A interdição do Instituto Penal, que na prática extinguiu o regime semiaberto em Caxias do Sul, completou cinco anos nesta quinta-feira (5). São 587 apenados que deveriam estar em um albergue, mas estão cumprindo a pena em prisão domiciliar segundo os dados coletados pelo Ministério Público (MP). Desses, apenas 307 são monitorados eletronicamente. Os outros 280 estão em casa sem qualquer fiscalização. A situação está perto de ser amenizada, pois a Superintendência dos Serviços Penitenciários (Susepe) divulgou que a licitação para reforma do Instituto Penal já teve uma empresa vencedora e as obras devem começar até outubro.
A situação em Caxias do Sul, que se repete por todo o Rio Grande do Sul, é de desvirtuamento do cumprimento da pena no semiaberto. Conforme a legislação, ao deixar o regime fechado, o apenado deveria ficar em um albergue e só pode sair durante o dia se tivesse trabalho — uma forma de adaptação no retorno ao convívio social.
Com o Instituto Penal interditado, todos os apenados que progridem do regime fechado são automaticamente enviados para a casa. Diante deste cenário, foi autorizado o uso do monitoramento eletrônico a todos os apenados do semiaberto. Porém, nem essa alternativa avançou porque o governo do Estado sempre teve dificuldade em oferecer todos os equipamentos necessários.
— A legislação não prevê (monitoramento eletrônico no semiaberto), mas é a realidade que nós temos. Seria menos aceitável ainda colocar mil pessoas num espaço para cem. Infelizmente, a lei também tem uma série de outras questões que não são aplicadas. A legislação (de Execução Criminal) é muito boa, mas nunca foi colocada em prática por total falta de estrutura — admite a juíza Milene Rodrigues Fróes Dal Bó, que decidiu pela interdição em 2016 e hoje atua em substituição na Vara de Execuções Criminais Regional (VEC).
Diante da inércia do governo do Estado, o MP ajuizou, em 2018, uma ação civil pública para que sejam providenciadas vagas para o regime semiaberto no município. Na ocasião, a situação em Caxias do Sul foi descrita como um "faz-de-conta". A sentença foi procedente e a Justiça concedeu 18 meses para o Estado cumprir a decisão — prazo que terminará em novembro.
— Na prática, concordamos (com o uso das tornozeleiras) por não ter outra saída viável.

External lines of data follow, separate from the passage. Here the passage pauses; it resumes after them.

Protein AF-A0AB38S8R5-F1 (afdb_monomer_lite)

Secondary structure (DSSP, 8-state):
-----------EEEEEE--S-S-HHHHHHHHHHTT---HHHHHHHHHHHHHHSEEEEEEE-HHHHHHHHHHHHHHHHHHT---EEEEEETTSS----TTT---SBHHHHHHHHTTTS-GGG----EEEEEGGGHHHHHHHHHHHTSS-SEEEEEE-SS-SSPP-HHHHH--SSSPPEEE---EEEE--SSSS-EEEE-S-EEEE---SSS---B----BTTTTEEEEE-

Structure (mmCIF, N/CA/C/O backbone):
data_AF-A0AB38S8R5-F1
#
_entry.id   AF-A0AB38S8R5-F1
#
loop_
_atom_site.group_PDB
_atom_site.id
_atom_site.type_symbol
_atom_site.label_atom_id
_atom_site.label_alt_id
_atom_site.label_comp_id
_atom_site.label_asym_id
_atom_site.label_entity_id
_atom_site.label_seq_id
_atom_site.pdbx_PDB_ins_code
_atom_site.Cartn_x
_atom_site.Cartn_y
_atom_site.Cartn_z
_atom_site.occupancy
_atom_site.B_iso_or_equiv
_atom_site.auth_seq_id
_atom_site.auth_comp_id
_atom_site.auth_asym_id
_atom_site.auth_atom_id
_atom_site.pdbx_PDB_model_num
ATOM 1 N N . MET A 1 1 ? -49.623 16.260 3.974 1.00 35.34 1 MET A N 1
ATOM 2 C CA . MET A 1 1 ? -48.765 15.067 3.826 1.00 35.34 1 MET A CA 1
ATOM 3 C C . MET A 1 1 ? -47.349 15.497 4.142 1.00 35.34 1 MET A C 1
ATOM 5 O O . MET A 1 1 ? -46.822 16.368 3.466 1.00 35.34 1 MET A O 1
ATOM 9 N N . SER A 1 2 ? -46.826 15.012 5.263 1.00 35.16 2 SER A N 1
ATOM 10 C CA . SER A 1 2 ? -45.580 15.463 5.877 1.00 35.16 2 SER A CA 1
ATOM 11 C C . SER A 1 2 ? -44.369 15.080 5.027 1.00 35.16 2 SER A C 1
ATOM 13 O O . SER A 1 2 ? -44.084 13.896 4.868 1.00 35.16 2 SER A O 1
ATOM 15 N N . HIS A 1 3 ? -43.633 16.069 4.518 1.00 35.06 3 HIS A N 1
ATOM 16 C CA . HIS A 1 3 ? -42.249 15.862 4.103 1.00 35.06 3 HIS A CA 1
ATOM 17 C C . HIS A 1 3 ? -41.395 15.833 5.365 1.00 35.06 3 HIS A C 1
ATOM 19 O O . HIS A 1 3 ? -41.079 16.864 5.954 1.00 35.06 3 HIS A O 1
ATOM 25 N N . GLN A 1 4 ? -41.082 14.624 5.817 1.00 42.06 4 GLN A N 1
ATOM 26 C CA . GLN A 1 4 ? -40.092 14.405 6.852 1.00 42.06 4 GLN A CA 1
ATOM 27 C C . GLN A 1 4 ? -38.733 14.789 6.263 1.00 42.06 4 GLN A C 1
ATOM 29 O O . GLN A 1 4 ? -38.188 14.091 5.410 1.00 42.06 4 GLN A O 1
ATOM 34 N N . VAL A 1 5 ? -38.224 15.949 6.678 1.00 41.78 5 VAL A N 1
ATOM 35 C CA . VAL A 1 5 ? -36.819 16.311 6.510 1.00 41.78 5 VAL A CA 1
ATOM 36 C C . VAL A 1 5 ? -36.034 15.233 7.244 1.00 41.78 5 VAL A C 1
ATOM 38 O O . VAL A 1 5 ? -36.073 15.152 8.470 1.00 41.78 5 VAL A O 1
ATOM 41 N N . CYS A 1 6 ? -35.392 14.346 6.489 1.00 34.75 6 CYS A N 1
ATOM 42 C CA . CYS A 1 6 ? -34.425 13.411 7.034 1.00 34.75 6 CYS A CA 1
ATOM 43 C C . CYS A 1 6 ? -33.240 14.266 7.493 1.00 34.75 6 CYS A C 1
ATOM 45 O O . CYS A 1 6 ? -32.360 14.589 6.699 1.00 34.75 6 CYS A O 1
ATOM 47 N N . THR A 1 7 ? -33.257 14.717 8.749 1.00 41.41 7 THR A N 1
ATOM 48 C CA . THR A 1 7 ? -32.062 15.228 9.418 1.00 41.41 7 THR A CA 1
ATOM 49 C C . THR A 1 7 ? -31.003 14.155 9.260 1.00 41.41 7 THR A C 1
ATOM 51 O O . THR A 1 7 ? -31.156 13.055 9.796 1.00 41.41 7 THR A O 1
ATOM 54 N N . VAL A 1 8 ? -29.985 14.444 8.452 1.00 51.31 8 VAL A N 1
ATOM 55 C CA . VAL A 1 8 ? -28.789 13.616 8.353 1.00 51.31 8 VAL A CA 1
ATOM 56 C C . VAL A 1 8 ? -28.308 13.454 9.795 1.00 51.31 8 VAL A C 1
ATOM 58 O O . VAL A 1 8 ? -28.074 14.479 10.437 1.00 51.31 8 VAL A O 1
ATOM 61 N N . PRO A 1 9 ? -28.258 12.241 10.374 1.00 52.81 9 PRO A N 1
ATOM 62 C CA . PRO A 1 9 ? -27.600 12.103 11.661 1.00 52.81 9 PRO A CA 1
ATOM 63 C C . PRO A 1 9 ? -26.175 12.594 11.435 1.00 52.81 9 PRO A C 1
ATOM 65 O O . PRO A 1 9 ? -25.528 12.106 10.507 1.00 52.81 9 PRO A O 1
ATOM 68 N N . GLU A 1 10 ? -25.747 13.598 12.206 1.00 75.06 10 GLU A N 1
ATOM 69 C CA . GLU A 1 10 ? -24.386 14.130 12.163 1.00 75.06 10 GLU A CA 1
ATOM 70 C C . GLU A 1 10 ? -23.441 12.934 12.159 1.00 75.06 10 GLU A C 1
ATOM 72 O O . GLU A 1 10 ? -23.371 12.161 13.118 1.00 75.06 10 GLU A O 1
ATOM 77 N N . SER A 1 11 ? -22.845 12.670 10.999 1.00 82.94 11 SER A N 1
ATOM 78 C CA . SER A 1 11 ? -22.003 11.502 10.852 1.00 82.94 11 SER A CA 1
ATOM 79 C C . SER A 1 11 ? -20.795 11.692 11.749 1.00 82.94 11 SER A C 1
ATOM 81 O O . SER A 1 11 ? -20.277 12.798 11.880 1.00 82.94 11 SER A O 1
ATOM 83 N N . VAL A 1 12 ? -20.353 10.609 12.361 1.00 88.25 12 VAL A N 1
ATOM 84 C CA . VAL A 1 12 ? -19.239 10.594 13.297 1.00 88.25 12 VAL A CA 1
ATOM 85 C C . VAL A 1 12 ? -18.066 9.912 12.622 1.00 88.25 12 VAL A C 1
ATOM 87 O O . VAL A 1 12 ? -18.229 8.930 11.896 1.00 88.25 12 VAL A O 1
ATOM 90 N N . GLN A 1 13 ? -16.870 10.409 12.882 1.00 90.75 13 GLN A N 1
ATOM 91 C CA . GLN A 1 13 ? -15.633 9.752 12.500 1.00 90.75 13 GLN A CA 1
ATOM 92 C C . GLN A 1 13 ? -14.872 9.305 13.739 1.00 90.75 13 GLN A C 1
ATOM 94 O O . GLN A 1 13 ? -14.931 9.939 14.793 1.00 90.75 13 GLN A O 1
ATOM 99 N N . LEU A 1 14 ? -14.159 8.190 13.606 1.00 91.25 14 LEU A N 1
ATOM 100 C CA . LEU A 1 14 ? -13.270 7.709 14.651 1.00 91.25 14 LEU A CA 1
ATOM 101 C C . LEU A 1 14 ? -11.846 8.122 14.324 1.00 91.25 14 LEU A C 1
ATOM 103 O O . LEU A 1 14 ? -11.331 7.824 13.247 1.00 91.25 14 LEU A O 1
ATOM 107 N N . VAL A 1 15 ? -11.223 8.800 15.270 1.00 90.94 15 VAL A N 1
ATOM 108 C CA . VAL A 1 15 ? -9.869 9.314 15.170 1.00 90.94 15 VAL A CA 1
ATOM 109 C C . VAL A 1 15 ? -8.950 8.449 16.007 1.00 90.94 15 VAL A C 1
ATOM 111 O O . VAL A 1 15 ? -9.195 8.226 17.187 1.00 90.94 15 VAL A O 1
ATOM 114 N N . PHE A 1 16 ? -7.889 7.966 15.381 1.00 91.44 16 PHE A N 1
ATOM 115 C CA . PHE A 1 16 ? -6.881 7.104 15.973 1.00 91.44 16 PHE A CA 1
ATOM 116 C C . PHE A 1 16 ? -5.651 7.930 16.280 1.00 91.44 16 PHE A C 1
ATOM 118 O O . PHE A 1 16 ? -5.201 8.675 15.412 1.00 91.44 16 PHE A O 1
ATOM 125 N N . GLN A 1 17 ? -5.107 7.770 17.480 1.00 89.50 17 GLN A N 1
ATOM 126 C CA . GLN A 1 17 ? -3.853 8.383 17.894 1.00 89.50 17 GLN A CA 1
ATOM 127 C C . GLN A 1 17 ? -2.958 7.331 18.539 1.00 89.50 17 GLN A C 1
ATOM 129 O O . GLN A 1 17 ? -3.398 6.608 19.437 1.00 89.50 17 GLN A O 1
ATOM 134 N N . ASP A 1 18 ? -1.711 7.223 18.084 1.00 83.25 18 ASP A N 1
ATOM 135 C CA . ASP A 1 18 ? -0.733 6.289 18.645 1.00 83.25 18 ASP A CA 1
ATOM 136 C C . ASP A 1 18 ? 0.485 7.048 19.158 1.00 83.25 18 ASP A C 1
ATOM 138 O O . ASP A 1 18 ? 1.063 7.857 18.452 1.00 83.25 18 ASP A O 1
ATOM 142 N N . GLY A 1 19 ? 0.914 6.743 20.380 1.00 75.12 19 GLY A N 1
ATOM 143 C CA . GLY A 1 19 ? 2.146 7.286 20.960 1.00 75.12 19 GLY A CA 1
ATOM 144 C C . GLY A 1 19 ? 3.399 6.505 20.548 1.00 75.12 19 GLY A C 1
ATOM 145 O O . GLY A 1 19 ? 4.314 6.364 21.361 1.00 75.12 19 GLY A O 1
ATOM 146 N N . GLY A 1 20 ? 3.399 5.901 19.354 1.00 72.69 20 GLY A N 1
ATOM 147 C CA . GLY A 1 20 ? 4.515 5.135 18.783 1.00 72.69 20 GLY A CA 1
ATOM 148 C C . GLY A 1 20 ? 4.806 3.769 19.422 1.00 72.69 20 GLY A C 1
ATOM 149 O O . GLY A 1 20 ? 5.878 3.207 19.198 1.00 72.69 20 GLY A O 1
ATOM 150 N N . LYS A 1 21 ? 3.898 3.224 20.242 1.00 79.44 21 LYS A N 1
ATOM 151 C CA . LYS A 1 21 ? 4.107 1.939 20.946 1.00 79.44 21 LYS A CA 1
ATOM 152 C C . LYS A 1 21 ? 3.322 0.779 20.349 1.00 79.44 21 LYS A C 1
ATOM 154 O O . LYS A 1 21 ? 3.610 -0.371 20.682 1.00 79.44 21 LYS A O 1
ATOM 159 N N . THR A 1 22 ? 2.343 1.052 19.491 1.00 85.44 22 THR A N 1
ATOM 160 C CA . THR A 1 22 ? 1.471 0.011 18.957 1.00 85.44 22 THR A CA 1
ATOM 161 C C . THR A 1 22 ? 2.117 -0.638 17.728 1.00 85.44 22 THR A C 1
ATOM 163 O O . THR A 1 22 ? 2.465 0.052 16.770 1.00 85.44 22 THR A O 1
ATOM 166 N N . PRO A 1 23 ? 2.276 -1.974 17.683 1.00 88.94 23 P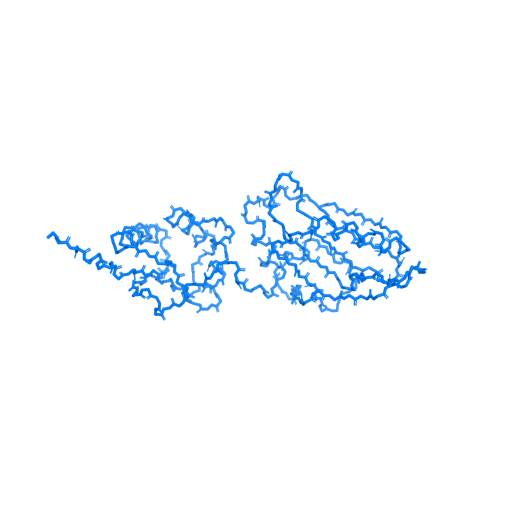RO A N 1
ATOM 167 C CA . PRO A 1 23 ? 2.837 -2.632 16.510 1.00 88.94 23 PRO A CA 1
ATOM 168 C C . PRO A 1 23 ? 1.985 -2.383 15.259 1.00 88.94 23 PRO A C 1
ATOM 170 O O . PRO A 1 23 ? 0.781 -2.648 15.256 1.00 88.94 23 PRO A O 1
ATOM 173 N N . ARG A 1 24 ? 2.617 -1.984 14.145 1.00 88.12 24 ARG A N 1
ATOM 174 C CA . ARG A 1 24 ? 1.931 -1.739 12.858 1.00 88.12 24 ARG A CA 1
ATOM 175 C C . ARG A 1 24 ? 1.024 -2.902 12.443 1.00 88.12 24 ARG A C 1
ATOM 177 O O . ARG A 1 24 ? -0.103 -2.694 12.004 1.00 88.12 24 ARG A O 1
ATOM 184 N N . GLY A 1 25 ? 1.488 -4.140 12.631 1.00 88.69 25 GLY A N 1
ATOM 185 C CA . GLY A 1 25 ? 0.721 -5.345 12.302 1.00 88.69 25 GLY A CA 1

Simplesmente, não temos onde colocar o preso. Foi por isso que (em 2018), ajuizamos essa ação e estamos no aguardo do cumprimento do Estado. O que a lei prevê não é isso que está acontecendo. O monitoramento eletrônico é apenas para saídas temporárias ou presos que estão em prisão domiciliar, que é prevista para circunstâncias específicas do regime aberto. Está tudo errado — critica o promotor João Francisco Ckless Filho.
De acordo com a Susepe, a empresa Infinito Construções e Instalações venceu o processo licitatório com uma proposta de R$ 487.800,00, o que prevê um albergue com 80 vagas. Após a apresentação da documentação necessárias, será feito o contrato e a ordem de início das obras. A expectativas é que a reforma do Instituto Penal seja iniciada em 60 dias.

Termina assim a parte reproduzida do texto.